ASSIGNED TASK »
A bare count is the expected answer, namely the number of lines in the records that have the word "Helicoverpa".

- - - -

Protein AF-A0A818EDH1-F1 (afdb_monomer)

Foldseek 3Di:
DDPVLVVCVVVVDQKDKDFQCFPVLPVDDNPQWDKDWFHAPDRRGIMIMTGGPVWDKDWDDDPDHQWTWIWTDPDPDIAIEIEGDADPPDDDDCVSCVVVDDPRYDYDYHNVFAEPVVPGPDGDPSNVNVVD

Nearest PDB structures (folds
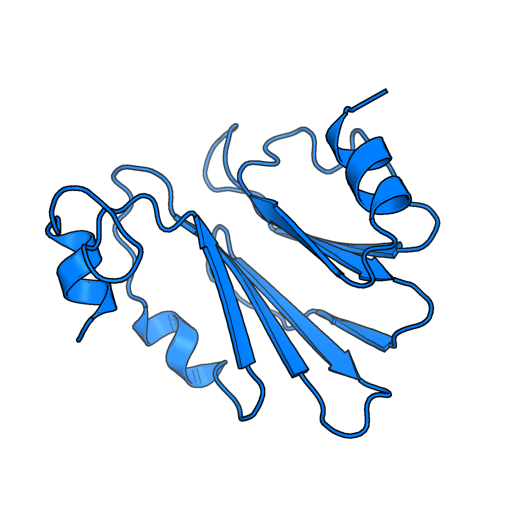eek):
  2v0r-assembly2_B  TM=7.747E-01  e=9.457E-08  Homo sapiens
  6z9u-assembly1_D  TM=4.139E-01  e=1.275E+00  Homo sapiens
  4jbj-assembly1_A  TM=4.096E-01  e=8.780E-01  Mus musculus
  7ypo-assembly1_A  TM=3.525E-01  e=5.681E-01  Helicoverpa armigera nucleopolyhedrovirus
  7yny-assembly1_H  TM=3.110E-01  e=3.676E-01  Helicoverpa armigera nucleopolyhedrovirus

Mean predicted aligned error: 4.34 Å

Secondary structure (DSSP, 8-state):
--HHHHHHHHTT-SEEEEE--GGGGGS---TTEEEEEE--SSTT--EEEEEETTSEEEEEP---TTEEEEEEESSSS-EEEEEEE--TT----GGGGGGG--TTEEEEEE-----GGGT-SS--HHHHHHH-

Solvent-accessible surface area (backbone atoms only — not comparable to full-atom values): 7792 Å² total; per-residue (Å²): 133,65,69,67,63,55,47,46,64,72,69,66,54,59,61,47,77,42,58,54,39,29,81,50,68,81,78,62,85,59,93,66,37,49,75,47,73,25,74,31,94,47,76,57,27,8,17,37,42,33,36,28,63,93,47,49,72,45,77,52,92,70,97,50,80,13,39,35,40,35,41,40,40,93,54,99,64,55,35,34,40,38,37,32,31,38,64,83,91,64,88,80,65,74,70,78,47,55,89,74,63,53,84,57,54,45,80,48,66,46,67,74,61,30,32,50,93,82,71,35,99,49,63,41,79,62,24,53,61,75,71,110

Radius of gyration: 15.16 Å; Cα contacts (8 Å, |Δi|>4): 238; chains: 1; bounding box: 35×35×39 Å

pLDDT: mean 90.07, std 6.73, range [56.69, 98.38]

Structure (mmCIF, N/CA/C/O backbone):
data_AF-A0A818EDH1-F1
#
_entry.id   AF-A0A818EDH1-F1
#
loop_
_atom_site.group_PDB
_atom_site.id
_atom_site.type_symbol
_atom_site.label_atom_id
_atom_site.label_alt_id
_atom_site.label_comp_id
_atom_site.label_asym_id
_atom_site.label_entity_id
_atom_site.label_seq_id
_atom_site.pdbx_PDB_ins_code
_atom_site.Cartn_x
_atom_site.Cartn_y
_atom_site.Cartn_z
_atom_site.occupancy
_atom_site.B_iso_or_equiv
_atom_site.auth_seq_id
_atom_site.auth_comp_id
_atom_site.auth_asym_id
_atom_site.auth_atom_id
_atom_site.pdbx_PDB_model_num
ATOM 1 N N . HIS A 1 1 ? -11.221 20.536 -2.326 1.00 56.69 1 HIS A N 1
ATOM 2 C CA . HIS A 1 1 ? -11.447 19.190 -1.760 1.00 56.69 1 HIS A CA 1
ATOM 3 C C . HIS A 1 1 ? -10.774 18.184 -2.675 1.00 56.69 1 HIS A C 1
ATOM 5 O O . HIS A 1 1 ? -11.020 18.257 -3.870 1.00 56.69 1 HIS A O 1
ATOM 11 N N . LEU A 1 2 ? -9.899 17.317 -2.155 1.00 74.75 2 LEU A N 1
ATOM 12 C CA . LEU A 1 2 ? -9.264 16.269 -2.962 1.00 74.75 2 LEU A CA 1
ATOM 13 C C . LEU A 1 2 ? -10.312 15.218 -3.352 1.00 74.75 2 LEU A C 1
ATOM 15 O O . LEU A 1 2 ? -11.026 14.714 -2.485 1.00 74.75 2 LEU A O 1
ATOM 19 N N . GLU A 1 3 ? -10.400 14.882 -4.638 1.00 84.88 3 GLU A N 1
ATOM 20 C CA . GLU A 1 3 ? -11.386 13.928 -5.173 1.00 84.88 3 GLU A CA 1
ATOM 21 C C . GLU A 1 3 ? -11.287 12.548 -4.508 1.00 84.88 3 GLU A C 1
ATOM 23 O O . GLU A 1 3 ? -12.307 11.920 -4.224 1.00 84.88 3 GLU A O 1
ATOM 28 N N . VAL A 1 4 ? -10.066 12.121 -4.163 1.00 86.06 4 VAL A N 1
ATOM 29 C CA . VAL A 1 4 ? -9.809 10.834 -3.503 1.00 86.06 4 VAL A CA 1
ATOM 30 C C . VAL A 1 4 ? -10.467 10.737 -2.124 1.00 86.06 4 VAL A C 1
ATOM 32 O O . VAL A 1 4 ? -11.014 9.696 -1.779 1.00 86.06 4 VAL A O 1
ATOM 35 N N . VAL A 1 5 ? -10.505 11.833 -1.356 1.00 86.75 5 VAL A N 1
ATOM 36 C CA . VAL A 1 5 ? -11.142 11.857 -0.029 1.00 86.75 5 VAL A CA 1
ATOM 37 C C . VAL A 1 5 ? -12.643 11.616 -0.163 1.00 86.75 5 VAL A C 1
ATOM 39 O O . VAL A 1 5 ? -13.215 10.818 0.574 1.00 86.75 5 VAL A O 1
ATOM 42 N N . ASN A 1 6 ? -13.280 12.256 -1.147 1.00 87.44 6 ASN A N 1
ATOM 43 C CA . ASN A 1 6 ? -14.700 12.048 -1.418 1.00 87.44 6 ASN A CA 1
ATOM 44 C C . ASN A 1 6 ? -14.982 10.610 -1.873 1.00 87.44 6 ASN A C 1
ATOM 46 O O . ASN A 1 6 ? -16.010 10.046 -1.499 1.00 87.44 6 ASN A O 1
ATOM 50 N N . LEU A 1 7 ? -14.077 10.011 -2.655 1.00 90.00 7 LEU A N 1
ATOM 51 C CA . LEU A 1 7 ? -14.215 8.629 -3.105 1.00 90.00 7 LEU A CA 1
ATOM 52 C C . LEU A 1 7 ? -14.191 7.648 -1.929 1.00 90.00 7 LEU A C 1
ATOM 54 O O . LEU A 1 7 ? -15.089 6.814 -1.853 1.00 90.00 7 LEU A O 1
ATOM 58 N N . VAL A 1 8 ? -13.236 7.792 -0.999 1.00 90.62 8 VAL A N 1
ATOM 59 C CA . VAL A 1 8 ? -13.114 6.946 0.207 1.00 90.62 8 VAL A CA 1
ATOM 60 C C . VAL A 1 8 ? -14.432 6.893 0.982 1.00 90.62 8 VAL A C 1
ATOM 62 O O . VAL A 1 8 ? -14.899 5.809 1.328 1.00 90.62 8 VAL A O 1
ATOM 65 N N . TYR A 1 9 ? -15.072 8.047 1.195 1.00 88.75 9 TYR A N 1
ATOM 66 C CA . TYR A 1 9 ? -16.362 8.113 1.887 1.00 88.75 9 TYR A CA 1
ATOM 67 C C . TYR A 1 9 ? -17.528 7.582 1.053 1.00 88.75 9 TYR A C 1
ATOM 69 O O . TYR A 1 9 ? -18.424 6.942 1.593 1.00 88.75 9 TYR A O 1
ATOM 77 N N . LYS A 1 10 ? -17.537 7.831 -0.261 1.00 91.75 10 LYS A N 1
ATOM 78 C CA . LYS A 1 10 ? -18.627 7.400 -1.145 1.00 91.75 10 LYS A CA 1
ATOM 79 C C . LYS A 1 10 ? -18.736 5.877 -1.243 1.00 91.75 10 LYS A C 1
ATOM 81 O O . LYS A 1 10 ? -19.842 5.371 -1.402 1.00 91.75 10 LYS A O 1
ATOM 86 N N . VAL A 1 11 ? -17.609 5.169 -1.193 1.00 93.38 11 VAL A N 1
ATOM 87 C CA . VAL A 1 11 ? -17.578 3.699 -1.286 1.00 93.38 11 VAL A CA 1
ATOM 88 C C . VAL A 1 11 ? -17.618 3.005 0.077 1.00 93.38 11 VAL A C 1
ATOM 90 O O . V
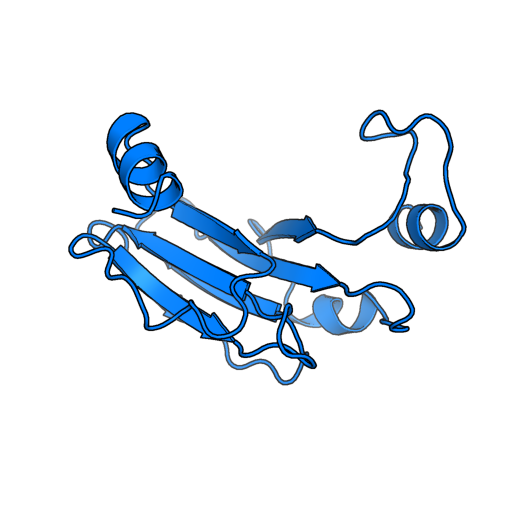AL A 1 11 ? -17.531 1.783 0.117 1.00 93.38 11 VAL A O 1
ATOM 93 N N . ASP A 1 12 ? -17.723 3.770 1.169 1.00 90.94 12 ASP A N 1
ATOM 94 C CA . ASP A 1 12 ? -17.682 3.264 2.547 1.00 90.94 12 ASP A CA 1
ATOM 95 C C . ASP A 1 12 ? -16.469 2.344 2.805 1.00 90.94 12 ASP A C 1
ATOM 97 O O . ASP A 1 12 ? -16.564 1.249 3.364 1.00 90.94 12 ASP A O 1
ATOM 101 N N . ALA A 1 13 ? -15.292 2.763 2.320 1.00 93.31 13 ALA A N 1
ATOM 102 
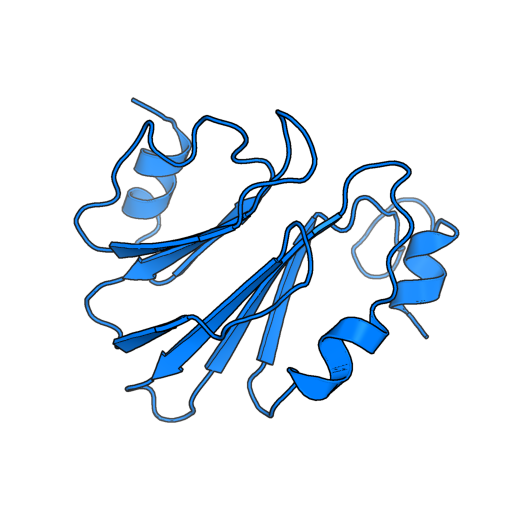C CA . ALA A 1 13 ? -14.085 1.954 2.432 1.00 93.31 13 ALA A CA 1
ATOM 103 C C . ALA A 1 13 ? -13.664 1.804 3.900 1.00 93.31 13 ALA A C 1
ATOM 105 O O . ALA A 1 13 ? -13.441 2.788 4.596 1.00 93.31 13 ALA A O 1
ATOM 106 N N . SER A 1 14 ? -13.451 0.569 4.360 1.00 93.31 14 SER A N 1
ATOM 107 C CA . SER A 1 14 ? -12.858 0.331 5.686 1.00 93.31 14 SER A CA 1
ATOM 108 C C . SER A 1 14 ? -11.342 0.528 5.701 1.00 93.31 14 SER A C 1
ATOM 110 O O . SER A 1 14 ? -10.774 0.883 6.732 1.00 93.31 14 SER A O 1
ATOM 112 N N . ILE A 1 15 ? -10.683 0.296 4.565 1.00 95.31 15 ILE A N 1
ATOM 113 C CA . ILE A 1 15 ? -9.243 0.470 4.381 1.00 95.31 15 ILE A CA 1
ATOM 114 C C . ILE A 1 15 ? -9.015 1.144 3.028 1.00 95.31 15 ILE A C 1
ATOM 116 O O . ILE A 1 15 ? -9.687 0.828 2.048 1.00 95.31 15 ILE A O 1
ATOM 120 N N . SER A 1 16 ? -8.064 2.070 2.955 1.00 95.25 16 SER A N 1
ATOM 121 C CA . SER A 1 16 ? -7.635 2.702 1.707 1.00 95.25 16 SER A CA 1
ATOM 122 C C . SER A 1 16 ? -6.117 2.764 1.637 1.00 95.25 16 SER A C 1
ATOM 124 O O . SER A 1 16 ? -5.467 3.169 2.599 1.00 95.25 16 SER A O 1
ATOM 126 N N . ILE A 1 17 ? -5.561 2.367 0.493 1.00 95.62 17 ILE A N 1
ATOM 127 C CA . ILE A 1 17 ? -4.127 2.413 0.211 1.00 95.62 17 ILE A CA 1
ATOM 128 C C . ILE A 1 17 ? -3.914 3.453 -0.879 1.00 95.62 17 ILE A C 1
ATOM 130 O O . ILE A 1 17 ? -4.522 3.376 -1.944 1.00 95.62 17 ILE A O 1
ATOM 134 N N . LEU A 1 18 ? -3.076 4.438 -0.582 1.00 94.06 18 LEU A N 1
ATOM 135 C CA . LEU A 1 18 ? -2.772 5.561 -1.452 1.00 94.06 18 LEU A CA 1
ATOM 136 C C . LEU A 1 18 ? -1.280 5.510 -1.776 1.00 94.06 18 LEU A C 1
ATOM 138 O O . LEU A 1 18 ? -0.444 5.634 -0.878 1.00 94.06 18 LEU A O 1
ATOM 142 N N . THR A 1 19 ? -0.956 5.304 -3.045 1.00 94.44 19 THR A N 1
ATOM 143 C CA . THR A 1 19 ? 0.409 5.385 -3.572 1.00 94.44 19 THR A CA 1
ATOM 144 C C . THR A 1 19 ? 0.658 6.775 -4.139 1.00 94.44 19 THR A C 1
ATOM 146 O O . THR A 1 19 ? -0.284 7.521 -4.404 1.00 94.44 19 THR A O 1
ATOM 149 N N . GLU A 1 20 ? 1.928 7.138 -4.297 1.00 92.50 20 GLU A N 1
ATOM 150 C CA . GLU A 1 20 ? 2.337 8.421 -4.884 1.00 92.50 20 GLU A CA 1
ATOM 151 C C . GLU A 1 20 ? 1.790 9.653 -4.154 1.00 92.50 20 GLU A C 1
ATOM 153 O O . GLU A 1 20 ? 1.512 10.697 -4.745 1.00 92.50 20 GLU A O 1
ATOM 158 N N . VAL A 1 21 ? 1.622 9.543 -2.833 1.00 90.88 21 VAL A N 1
ATOM 159 C CA . VAL A 1 21 ? 1.059 10.639 -2.029 1.00 90.88 21 VAL A CA 1
ATOM 160 C C . VAL A 1 21 ? 1.984 11.856 -1.960 1.00 90.88 21 VAL A C 1
ATOM 162 O O . VAL A 1 21 ? 1.521 12.948 -1.638 1.00 90.88 21 VAL A O 1
ATOM 165 N N . GLY A 1 22 ? 3.274 11.689 -2.261 1.00 88.94 22 GLY A N 1
ATOM 166 C CA . GLY A 1 22 ? 4.267 12.754 -2.294 1.00 88.94 22 GLY A CA 1
ATOM 167 C C . GLY A 1 22 ? 4.267 13.595 -1.021 1.00 88.94 22 GLY A C 1
ATOM 168 O O . GLY A 1 22 ? 4.099 13.096 0.091 1.00 88.94 22 GLY A O 1
ATOM 169 N N . GLU A 1 23 ? 4.400 14.906 -1.195 1.00 85.81 23 GLU A N 1
ATOM 170 C CA . GLU A 1 23 ? 4.295 15.890 -0.111 1.00 85.81 23 GLU A CA 1
ATOM 171 C C . GLU A 1 23 ? 2.843 16.143 0.343 1.00 85.81 23 GLU A C 1
ATOM 173 O O . GLU A 1 23 ? 2.620 16.855 1.318 1.00 85.81 23 GLU A O 1
ATOM 178 N N . LEU A 1 24 ? 1.839 15.557 -0.322 1.00 85.88 24 LEU A N 1
ATOM 179 C CA . LEU A 1 24 ? 0.423 15.788 -0.015 1.00 85.88 24 LEU A CA 1
ATOM 180 C C . LEU A 1 24 ? -0.094 14.947 1.156 1.00 85.88 24 LEU A C 1
ATOM 182 O O . LEU A 1 24 ? -1.227 15.169 1.584 1.00 85.88 24 LEU A O 1
ATOM 186 N N . TRP A 1 25 ? 0.692 14.014 1.698 1.00 83.31 25 TRP A N 1
ATOM 187 C CA . TRP A 1 25 ? 0.249 13.087 2.750 1.00 83.31 25 TRP A CA 1
ATOM 188 C C . TRP A 1 25 ? -0.3
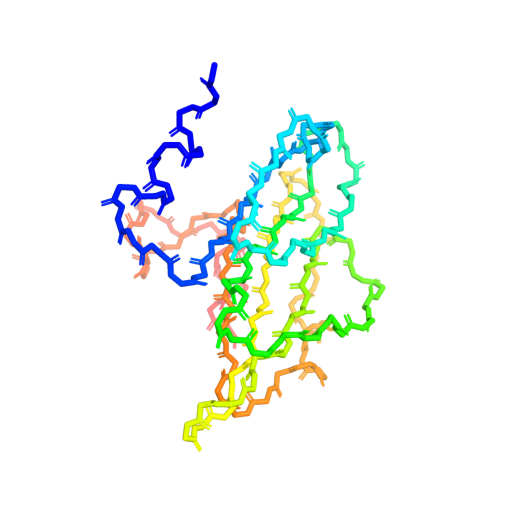14 13.785 4.003 1.00 83.31 25 TRP A C 1
ATOM 190 O O . TRP A 1 25 ? -1.203 13.244 4.655 1.00 83.31 25 TRP A O 1
ATOM 200 N N . ASN A 1 26 ? 0.167 14.992 4.325 1.00 84.81 26 ASN A N 1
ATOM 201 C CA . ASN A 1 26 ? -0.295 15.803 5.458 1.00 84.81 26 ASN A CA 1
ATOM 202 C C . ASN A 1 26 ? -1.244 16.948 5.051 1.00 84.81 26 ASN A C 1
ATOM 204 O O . ASN A 1 26 ? -1.697 17.707 5.907 1.00 84.81 26 ASN A O 1
ATOM 208 N N . SER A 1 27 ? -1.548 17.084 3.757 1.00 86.12 27 SER A N 1
ATOM 209 C CA . SER A 1 27 ? -2.391 18.161 3.215 1.00 86.12 27 SER A CA 1
ATOM 210 C C . SER A 1 27 ? -3.894 17.882 3.341 1.00 86.12 27 SER A C 1
ATOM 212 O O . SER A 1 27 ? -4.718 18.765 3.096 1.00 86.12 27 SER A O 1
ATOM 214 N N . PHE A 1 28 ? -4.265 16.661 3.733 1.00 82.00 28 PHE A N 1
ATOM 215 C CA . PHE A 1 28 ? -5.644 16.247 3.949 1.00 82.00 28 PHE A CA 1
ATOM 216 C C . PHE A 1 28 ? -5.782 15.400 5.210 1.00 82.00 28 PHE A C 1
ATOM 218 O O . PHE A 1 28 ? -4.828 14.795 5.693 1.00 82.00 28 PHE A O 1
ATOM 225 N N . SER A 1 29 ? -7.003 15.341 5.735 1.00 85.31 29 SER A N 1
ATOM 226 C CA . SER A 1 29 ? -7.352 14.467 6.847 1.00 85.31 29 SER A CA 1
ATOM 227 C C . SER A 1 29 ? -8.496 13.541 6.456 1.00 85.31 29 SER A C 1
ATOM 229 O O . SER A 1 29 ? -9.392 13.904 5.693 1.00 85.31 29 SER A O 1
ATOM 231 N N . LEU A 1 30 ? -8.460 12.333 7.011 1.00 90.56 30 LEU A N 1
ATOM 232 C CA . LEU A 1 30 ? -9.556 11.372 6.981 1.00 90.56 30 LEU A CA 1
ATOM 233 C C . LEU A 1 30 ? -10.020 11.164 8.432 1.00 90.56 30 LEU A C 1
ATOM 235 O O . LEU A 1 30 ? -9.543 10.243 9.090 1.00 90.56 30 LEU A O 1
ATOM 239 N N . PRO A 1 31 ? -10.905 12.024 8.983 1.00 90.81 31 PRO A N 1
ATOM 240 C CA . PRO A 1 31 ? -11.249 12.032 10.412 1.00 90.81 31 PRO A CA 1
ATOM 241 C C . PRO A 1 31 ? -11.658 10.686 11.020 1.00 90.81 31 PRO A C 1
ATOM 243 O O . PRO A 1 31 ? -11.406 10.446 12.203 1.00 90.81 31 PRO A O 1
ATOM 246 N N . ASN A 1 32 ? -12.259 9.804 10.222 1.00 94.19 32 ASN A N 1
ATOM 247 C CA . ASN A 1 32 ? -12.746 8.493 10.657 1.00 94.19 32 ASN A CA 1
ATOM 248 C C . ASN A 1 32 ? -11.711 7.375 10.483 1.00 94.19 32 ASN A C 1
ATOM 250 O O . ASN A 1 32 ? -12.042 6.212 10.681 1.00 94.19 32 ASN A O 1
ATOM 254 N N . PHE A 1 33 ? -10.470 7.715 10.134 1.00 95.94 33 PHE A N 1
ATOM 255 C CA . PHE A 1 33 ? -9.398 6.770 9.861 1.00 95.94 33 PHE A CA 1
ATOM 256 C C . PHE A 1 33 ? -8.175 7.076 10.728 1.00 95.94 33 PHE A C 1
ATOM 258 O O . PHE A 1 33 ? -7.912 8.223 11.095 1.00 95.94 33 PHE A O 1
ATOM 265 N N . ASN A 1 34 ? -7.430 6.028 11.058 1.00 95.38 34 ASN A N 1
ATOM 266 C CA . ASN A 1 34 ? -6.038 6.114 11.463 1.00 95.38 34 ASN A CA 1
ATOM 267 C C . ASN A 1 34 ? -5.193 6.008 10.191 1.00 95.38 34 ASN A C 1
ATOM 269 O O . ASN A 1 34 ? -5.325 5.033 9.450 1.00 95.38 34 ASN A O 1
ATOM 273 N N . THR A 1 35 ? -4.362 7.012 9.925 1.00 95.56 35 THR A N 1
ATOM 274 C CA . THR A 1 35 ? -3.507 7.047 8.733 1.00 95.56 35 THR A CA 1
ATOM 275 C C . THR A 1 35 ? -2.069 6.743 9.122 1.00 95.56 35 THR A C 1
ATOM 277 O O . THR A 1 35 ? -1.499 7.419 9.975 1.00 95.56 35 THR A O 1
ATOM 280 N N . PHE A 1 36 ? -1.490 5.749 8.463 1.00 95.81 36 PHE A N 1
ATOM 281 C CA . PHE A 1 36 ? -0.091 5.356 8.568 1.00 95.81 36 PHE A CA 1
ATOM 282 C C . PHE A 1 36 ? 0.616 5.764 7.287 1.00 95.81 36 PHE A C 1
ATOM 284 O O . PHE A 1 36 ? 0.077 5.568 6.197 1.00 95.81 36 PHE A O 1
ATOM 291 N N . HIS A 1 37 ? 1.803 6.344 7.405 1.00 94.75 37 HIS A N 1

- - - -

RESPONSE TO THIS EXERCISE »
2